- Goal of the exercise -
Could you set down exactly the lines in the records below between the line holding "ATOM 13 O O" and the line holding "ATOM 60 C CA", inclusive?

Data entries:
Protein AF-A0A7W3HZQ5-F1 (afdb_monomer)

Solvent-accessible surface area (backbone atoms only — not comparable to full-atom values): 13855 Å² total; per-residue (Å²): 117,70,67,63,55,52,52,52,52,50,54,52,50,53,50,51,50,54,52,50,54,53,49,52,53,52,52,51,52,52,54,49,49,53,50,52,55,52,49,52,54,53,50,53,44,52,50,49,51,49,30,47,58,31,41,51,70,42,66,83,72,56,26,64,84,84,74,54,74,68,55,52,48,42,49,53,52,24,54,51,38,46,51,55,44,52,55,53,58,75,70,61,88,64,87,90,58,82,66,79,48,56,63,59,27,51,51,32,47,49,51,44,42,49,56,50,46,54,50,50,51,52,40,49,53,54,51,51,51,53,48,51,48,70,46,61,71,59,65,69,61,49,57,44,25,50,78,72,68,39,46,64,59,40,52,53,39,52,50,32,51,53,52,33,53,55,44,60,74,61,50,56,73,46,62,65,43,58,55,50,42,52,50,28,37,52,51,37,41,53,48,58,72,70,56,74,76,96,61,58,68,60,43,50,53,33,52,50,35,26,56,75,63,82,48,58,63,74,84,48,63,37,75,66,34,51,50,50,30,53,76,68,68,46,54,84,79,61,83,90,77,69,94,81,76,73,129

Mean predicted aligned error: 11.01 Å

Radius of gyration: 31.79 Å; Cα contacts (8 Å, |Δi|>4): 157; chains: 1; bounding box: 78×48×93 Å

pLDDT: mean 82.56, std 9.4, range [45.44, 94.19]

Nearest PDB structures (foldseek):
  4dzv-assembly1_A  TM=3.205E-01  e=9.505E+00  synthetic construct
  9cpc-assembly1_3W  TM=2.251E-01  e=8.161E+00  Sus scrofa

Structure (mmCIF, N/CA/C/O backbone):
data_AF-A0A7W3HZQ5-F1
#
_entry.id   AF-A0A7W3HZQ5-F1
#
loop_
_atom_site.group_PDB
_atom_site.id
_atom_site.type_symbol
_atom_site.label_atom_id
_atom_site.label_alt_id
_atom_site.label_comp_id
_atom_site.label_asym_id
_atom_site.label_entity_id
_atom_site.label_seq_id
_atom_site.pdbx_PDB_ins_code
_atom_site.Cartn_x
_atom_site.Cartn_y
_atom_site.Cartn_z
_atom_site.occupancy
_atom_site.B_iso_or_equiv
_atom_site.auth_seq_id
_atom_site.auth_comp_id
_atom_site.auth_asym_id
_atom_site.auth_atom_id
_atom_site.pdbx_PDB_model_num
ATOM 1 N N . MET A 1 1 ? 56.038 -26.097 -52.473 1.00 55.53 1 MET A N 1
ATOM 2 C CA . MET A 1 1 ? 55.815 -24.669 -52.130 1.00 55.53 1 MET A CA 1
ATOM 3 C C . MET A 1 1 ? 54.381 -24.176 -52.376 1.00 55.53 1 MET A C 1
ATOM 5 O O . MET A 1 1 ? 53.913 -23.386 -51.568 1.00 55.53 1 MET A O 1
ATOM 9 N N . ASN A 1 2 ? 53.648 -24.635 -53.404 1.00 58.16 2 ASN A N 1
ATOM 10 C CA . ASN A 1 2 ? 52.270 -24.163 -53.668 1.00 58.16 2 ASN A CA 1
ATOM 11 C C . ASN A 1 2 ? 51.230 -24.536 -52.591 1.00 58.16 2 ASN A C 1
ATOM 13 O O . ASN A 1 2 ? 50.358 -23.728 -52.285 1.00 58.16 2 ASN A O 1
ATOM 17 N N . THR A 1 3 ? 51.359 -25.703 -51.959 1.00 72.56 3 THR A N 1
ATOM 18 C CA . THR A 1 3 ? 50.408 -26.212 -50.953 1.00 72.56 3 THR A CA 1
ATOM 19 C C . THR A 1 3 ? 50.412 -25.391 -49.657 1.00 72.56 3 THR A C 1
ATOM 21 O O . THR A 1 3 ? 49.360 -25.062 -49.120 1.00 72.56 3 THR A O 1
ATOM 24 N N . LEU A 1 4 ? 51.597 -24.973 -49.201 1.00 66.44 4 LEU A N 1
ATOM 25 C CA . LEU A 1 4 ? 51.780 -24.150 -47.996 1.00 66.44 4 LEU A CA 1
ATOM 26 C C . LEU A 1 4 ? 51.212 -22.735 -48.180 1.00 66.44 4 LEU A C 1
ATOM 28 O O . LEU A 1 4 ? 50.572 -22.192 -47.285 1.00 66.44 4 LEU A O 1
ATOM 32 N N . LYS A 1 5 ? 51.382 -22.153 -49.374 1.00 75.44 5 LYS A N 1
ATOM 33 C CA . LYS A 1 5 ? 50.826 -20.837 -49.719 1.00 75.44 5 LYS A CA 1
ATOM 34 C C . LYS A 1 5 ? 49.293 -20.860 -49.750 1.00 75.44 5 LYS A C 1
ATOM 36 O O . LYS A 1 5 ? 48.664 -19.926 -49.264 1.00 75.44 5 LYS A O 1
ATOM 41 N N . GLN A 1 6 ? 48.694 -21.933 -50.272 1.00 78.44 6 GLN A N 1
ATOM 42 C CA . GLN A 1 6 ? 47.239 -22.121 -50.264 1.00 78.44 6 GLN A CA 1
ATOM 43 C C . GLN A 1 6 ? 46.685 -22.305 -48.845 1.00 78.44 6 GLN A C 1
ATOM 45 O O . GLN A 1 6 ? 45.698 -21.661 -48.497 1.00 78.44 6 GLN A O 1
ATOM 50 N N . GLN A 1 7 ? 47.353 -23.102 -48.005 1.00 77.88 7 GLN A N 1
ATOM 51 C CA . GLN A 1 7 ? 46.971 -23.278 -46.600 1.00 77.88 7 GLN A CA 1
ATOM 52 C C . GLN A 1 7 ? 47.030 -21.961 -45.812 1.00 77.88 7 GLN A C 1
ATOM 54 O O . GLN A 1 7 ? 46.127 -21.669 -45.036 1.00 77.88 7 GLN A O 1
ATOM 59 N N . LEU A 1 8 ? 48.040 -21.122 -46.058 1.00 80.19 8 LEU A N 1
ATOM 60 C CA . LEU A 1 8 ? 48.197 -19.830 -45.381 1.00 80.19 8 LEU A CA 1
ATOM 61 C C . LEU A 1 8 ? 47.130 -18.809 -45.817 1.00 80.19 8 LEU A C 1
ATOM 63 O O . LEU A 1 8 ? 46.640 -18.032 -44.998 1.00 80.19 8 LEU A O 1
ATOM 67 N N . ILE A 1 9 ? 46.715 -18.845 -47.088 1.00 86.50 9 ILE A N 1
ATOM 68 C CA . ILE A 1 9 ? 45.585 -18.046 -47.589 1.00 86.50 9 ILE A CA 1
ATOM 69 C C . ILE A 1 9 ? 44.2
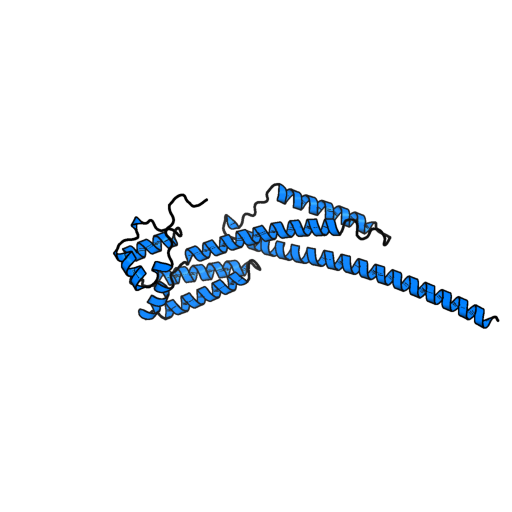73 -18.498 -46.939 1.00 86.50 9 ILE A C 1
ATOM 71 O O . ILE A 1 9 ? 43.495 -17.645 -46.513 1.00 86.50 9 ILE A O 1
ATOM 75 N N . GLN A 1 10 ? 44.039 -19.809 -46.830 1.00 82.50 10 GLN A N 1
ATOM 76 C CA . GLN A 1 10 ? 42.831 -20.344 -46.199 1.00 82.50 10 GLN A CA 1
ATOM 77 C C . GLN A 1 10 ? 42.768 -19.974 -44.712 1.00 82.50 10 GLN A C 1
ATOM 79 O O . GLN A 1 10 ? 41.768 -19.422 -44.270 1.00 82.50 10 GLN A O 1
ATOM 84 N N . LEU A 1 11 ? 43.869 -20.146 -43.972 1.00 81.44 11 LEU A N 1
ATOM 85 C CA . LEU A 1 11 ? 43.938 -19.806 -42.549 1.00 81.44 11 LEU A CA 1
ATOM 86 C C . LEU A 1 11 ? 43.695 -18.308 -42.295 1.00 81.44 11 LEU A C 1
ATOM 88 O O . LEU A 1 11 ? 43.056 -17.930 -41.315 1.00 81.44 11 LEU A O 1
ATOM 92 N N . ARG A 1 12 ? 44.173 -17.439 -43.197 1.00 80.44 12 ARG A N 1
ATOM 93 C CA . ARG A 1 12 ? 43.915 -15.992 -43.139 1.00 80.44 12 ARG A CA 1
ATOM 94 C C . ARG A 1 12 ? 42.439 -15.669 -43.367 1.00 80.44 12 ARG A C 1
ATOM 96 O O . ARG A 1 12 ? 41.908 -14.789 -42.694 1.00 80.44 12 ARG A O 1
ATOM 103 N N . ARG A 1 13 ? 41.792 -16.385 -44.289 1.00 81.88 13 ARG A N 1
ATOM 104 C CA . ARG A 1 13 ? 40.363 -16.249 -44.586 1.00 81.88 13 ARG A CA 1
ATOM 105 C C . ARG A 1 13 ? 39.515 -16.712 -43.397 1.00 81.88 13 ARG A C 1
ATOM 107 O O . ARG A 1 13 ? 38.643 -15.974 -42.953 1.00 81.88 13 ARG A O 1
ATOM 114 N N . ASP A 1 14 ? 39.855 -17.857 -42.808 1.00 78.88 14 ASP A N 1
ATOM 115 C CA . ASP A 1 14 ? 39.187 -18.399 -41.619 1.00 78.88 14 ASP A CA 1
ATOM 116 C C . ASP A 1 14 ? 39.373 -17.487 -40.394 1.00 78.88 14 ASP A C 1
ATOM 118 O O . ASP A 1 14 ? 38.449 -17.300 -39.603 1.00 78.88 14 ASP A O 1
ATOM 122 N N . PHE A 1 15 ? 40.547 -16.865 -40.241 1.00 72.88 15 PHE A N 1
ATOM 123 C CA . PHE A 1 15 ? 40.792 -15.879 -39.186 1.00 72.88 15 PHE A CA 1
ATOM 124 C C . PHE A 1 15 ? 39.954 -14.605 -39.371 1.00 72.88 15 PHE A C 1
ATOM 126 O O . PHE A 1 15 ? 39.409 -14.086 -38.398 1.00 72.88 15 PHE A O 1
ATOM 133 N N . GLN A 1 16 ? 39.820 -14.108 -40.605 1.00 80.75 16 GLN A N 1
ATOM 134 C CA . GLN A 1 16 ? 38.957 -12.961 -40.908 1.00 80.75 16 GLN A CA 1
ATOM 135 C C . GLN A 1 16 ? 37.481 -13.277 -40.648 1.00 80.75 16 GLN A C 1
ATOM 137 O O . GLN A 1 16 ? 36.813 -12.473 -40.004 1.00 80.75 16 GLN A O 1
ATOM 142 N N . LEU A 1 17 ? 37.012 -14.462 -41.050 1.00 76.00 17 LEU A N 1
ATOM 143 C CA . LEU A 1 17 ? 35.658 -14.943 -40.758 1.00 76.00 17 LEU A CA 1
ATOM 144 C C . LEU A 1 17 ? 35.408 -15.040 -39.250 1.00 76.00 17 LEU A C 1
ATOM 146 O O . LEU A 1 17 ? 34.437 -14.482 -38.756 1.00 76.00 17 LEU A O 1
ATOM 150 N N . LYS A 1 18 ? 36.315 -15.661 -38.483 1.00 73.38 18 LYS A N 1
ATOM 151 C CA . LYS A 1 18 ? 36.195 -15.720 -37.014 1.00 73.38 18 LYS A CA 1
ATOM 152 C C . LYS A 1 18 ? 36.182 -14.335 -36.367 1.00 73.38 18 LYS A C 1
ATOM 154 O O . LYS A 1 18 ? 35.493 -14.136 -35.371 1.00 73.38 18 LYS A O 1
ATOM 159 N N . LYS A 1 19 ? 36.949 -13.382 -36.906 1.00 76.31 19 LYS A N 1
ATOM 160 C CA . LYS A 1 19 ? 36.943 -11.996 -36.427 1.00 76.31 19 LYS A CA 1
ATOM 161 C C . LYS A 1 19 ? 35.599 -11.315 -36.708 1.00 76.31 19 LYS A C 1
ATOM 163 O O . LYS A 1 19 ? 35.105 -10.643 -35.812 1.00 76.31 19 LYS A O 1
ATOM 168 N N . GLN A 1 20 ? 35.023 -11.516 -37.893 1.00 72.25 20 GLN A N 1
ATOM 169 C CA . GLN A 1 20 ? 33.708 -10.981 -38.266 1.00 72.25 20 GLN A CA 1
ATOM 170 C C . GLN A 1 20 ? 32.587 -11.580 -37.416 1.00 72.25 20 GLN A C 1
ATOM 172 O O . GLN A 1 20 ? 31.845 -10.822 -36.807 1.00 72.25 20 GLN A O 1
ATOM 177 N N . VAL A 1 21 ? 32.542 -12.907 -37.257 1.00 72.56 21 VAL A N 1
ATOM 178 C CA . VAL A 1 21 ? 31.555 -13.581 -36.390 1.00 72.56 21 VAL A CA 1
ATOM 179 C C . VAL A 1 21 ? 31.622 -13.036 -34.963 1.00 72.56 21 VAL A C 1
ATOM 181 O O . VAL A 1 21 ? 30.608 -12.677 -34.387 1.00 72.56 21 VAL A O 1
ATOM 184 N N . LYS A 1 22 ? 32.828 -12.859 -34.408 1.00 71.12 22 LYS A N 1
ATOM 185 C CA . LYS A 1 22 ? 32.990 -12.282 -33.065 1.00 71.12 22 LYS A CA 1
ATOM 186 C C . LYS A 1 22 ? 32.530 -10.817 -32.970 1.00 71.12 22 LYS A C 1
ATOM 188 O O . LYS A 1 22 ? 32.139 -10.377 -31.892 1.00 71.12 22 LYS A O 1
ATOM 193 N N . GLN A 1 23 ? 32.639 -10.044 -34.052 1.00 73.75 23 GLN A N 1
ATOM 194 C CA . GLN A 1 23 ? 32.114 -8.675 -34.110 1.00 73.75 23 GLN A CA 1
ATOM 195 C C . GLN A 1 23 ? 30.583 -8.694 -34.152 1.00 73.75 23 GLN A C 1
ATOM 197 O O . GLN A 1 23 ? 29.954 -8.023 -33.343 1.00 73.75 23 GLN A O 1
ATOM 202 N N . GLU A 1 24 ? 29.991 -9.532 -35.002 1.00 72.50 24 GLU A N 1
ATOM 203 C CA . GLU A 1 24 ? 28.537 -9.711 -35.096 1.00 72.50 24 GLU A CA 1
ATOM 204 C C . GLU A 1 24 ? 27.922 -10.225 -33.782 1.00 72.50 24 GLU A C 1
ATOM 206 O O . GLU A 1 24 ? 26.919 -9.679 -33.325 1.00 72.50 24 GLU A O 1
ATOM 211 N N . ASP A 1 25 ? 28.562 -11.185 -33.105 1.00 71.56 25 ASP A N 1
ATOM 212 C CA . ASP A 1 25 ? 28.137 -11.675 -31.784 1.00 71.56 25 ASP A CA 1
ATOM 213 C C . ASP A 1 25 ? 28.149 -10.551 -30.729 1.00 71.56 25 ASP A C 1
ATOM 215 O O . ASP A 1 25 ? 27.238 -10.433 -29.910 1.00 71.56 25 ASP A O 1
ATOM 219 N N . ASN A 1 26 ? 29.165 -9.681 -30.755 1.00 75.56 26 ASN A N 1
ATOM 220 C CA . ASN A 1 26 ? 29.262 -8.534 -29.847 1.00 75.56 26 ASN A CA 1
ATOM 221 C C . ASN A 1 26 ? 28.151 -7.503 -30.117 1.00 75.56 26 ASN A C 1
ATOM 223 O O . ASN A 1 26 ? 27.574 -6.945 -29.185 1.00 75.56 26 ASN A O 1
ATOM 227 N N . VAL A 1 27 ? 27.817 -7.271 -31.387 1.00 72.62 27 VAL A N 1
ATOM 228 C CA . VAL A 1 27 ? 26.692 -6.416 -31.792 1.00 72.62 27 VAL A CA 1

- Exercise output -
ATOM 13 O O . ASN A 1 2 ? 50.358 -23.728 -52.285 1.00 58.16 2 ASN A O 1
ATOM 17 N N . THR A 1 3 ? 51.359 -25.703 -51.959 1.00 72.56 3 THR A N 1
ATOM 18 C CA . THR A 1 3 ? 50.408 -26.212 -50.953 1.00 72.56 3 THR A CA 1
ATOM 19 C C . THR A 1 3 ? 50.412 -25.391 -49.657 1.00 72.56 3 THR A C 1
ATOM 21 O O . THR A 1 3 ? 49.360 -25.062 -49.120 1.00 72.56 3 THR A O 1
ATOM 24 N N . LEU A 1 4 ? 51.597 -24.973 -49.201 1.00 66.44 4 LEU A N 1
ATOM 25 C CA . LEU A 1 4 ? 51.780 -24.150 -47.996 1.00 66.44 4 LEU A CA 1
ATOM 26 C C . LEU A 1 4 ? 51.212 -22.735 -48.180 1.00 66.44 4 LEU A C 1
ATOM 28 O O . LEU A 1 4 ? 50.572 -22.192 -47.285 1.00 66.44 4 LEU A O 1
ATOM 32 N N . LYS A 1 5 ? 51.382 -22.153 -49.374 1.00 75.44 5 LYS A N 1
ATOM 33 C CA . LYS A 1 5 ? 50.826 -20.837 -49.719 1.00 75.44 5 LYS A CA 1
ATOM 34 C C . LYS A 1 5 ? 49.293 -20.860 -49.750 1.00 75.44 5 LYS A C 1
ATOM 36 O O . LYS A 1 5 ? 48.664 -19.926 -49.264 1.00 75.44 5 LYS A O 1
ATOM 41 N N . GLN A 1 6 ? 48.694 -21.933 -50.272 1.00 78.44 6 GLN A N 1
ATOM 42 C CA . GLN A 1 6 ? 47.239 -22.121 -50.264 1.00 78.44 6 GLN A CA 1
ATOM 43 C C . GLN A 1 6 ? 46.685 -22.305 -48.845 1.00 78.44 6 GLN A C 1
ATOM 45 O O . GLN A 1 6 ? 45.698 -21.661 -48.497 1.00 78.44 6 GLN A O 1
ATOM 50 N N . GLN A 1 7 ? 47.353 -23.102 -48.005 1.00 77.88 7 GLN A N 1
ATOM 51 C CA . GLN A 1 7 ? 46.971 -23.278 -46.600 1.00 77.88 7 GLN A CA 1
ATOM 52 C C . GLN A 1 7 ? 47.030 -21.961 -45.812 1.00 77.88 7 GLN A C 1
ATOM 54 O O . GLN A 1 7 ? 46.127 -21.669 -45.036 1.00 77.88 7 GLN A O 1
ATOM 59 N N . LEU A 1 8 ? 48.040 -21.122 -46.058 1.00 80.19 8 LEU A N 1
ATOM 60 C CA . LEU A 1 8 ? 48.197 -19.830 -45.381 1.00 80.19 8 LEU A CA 1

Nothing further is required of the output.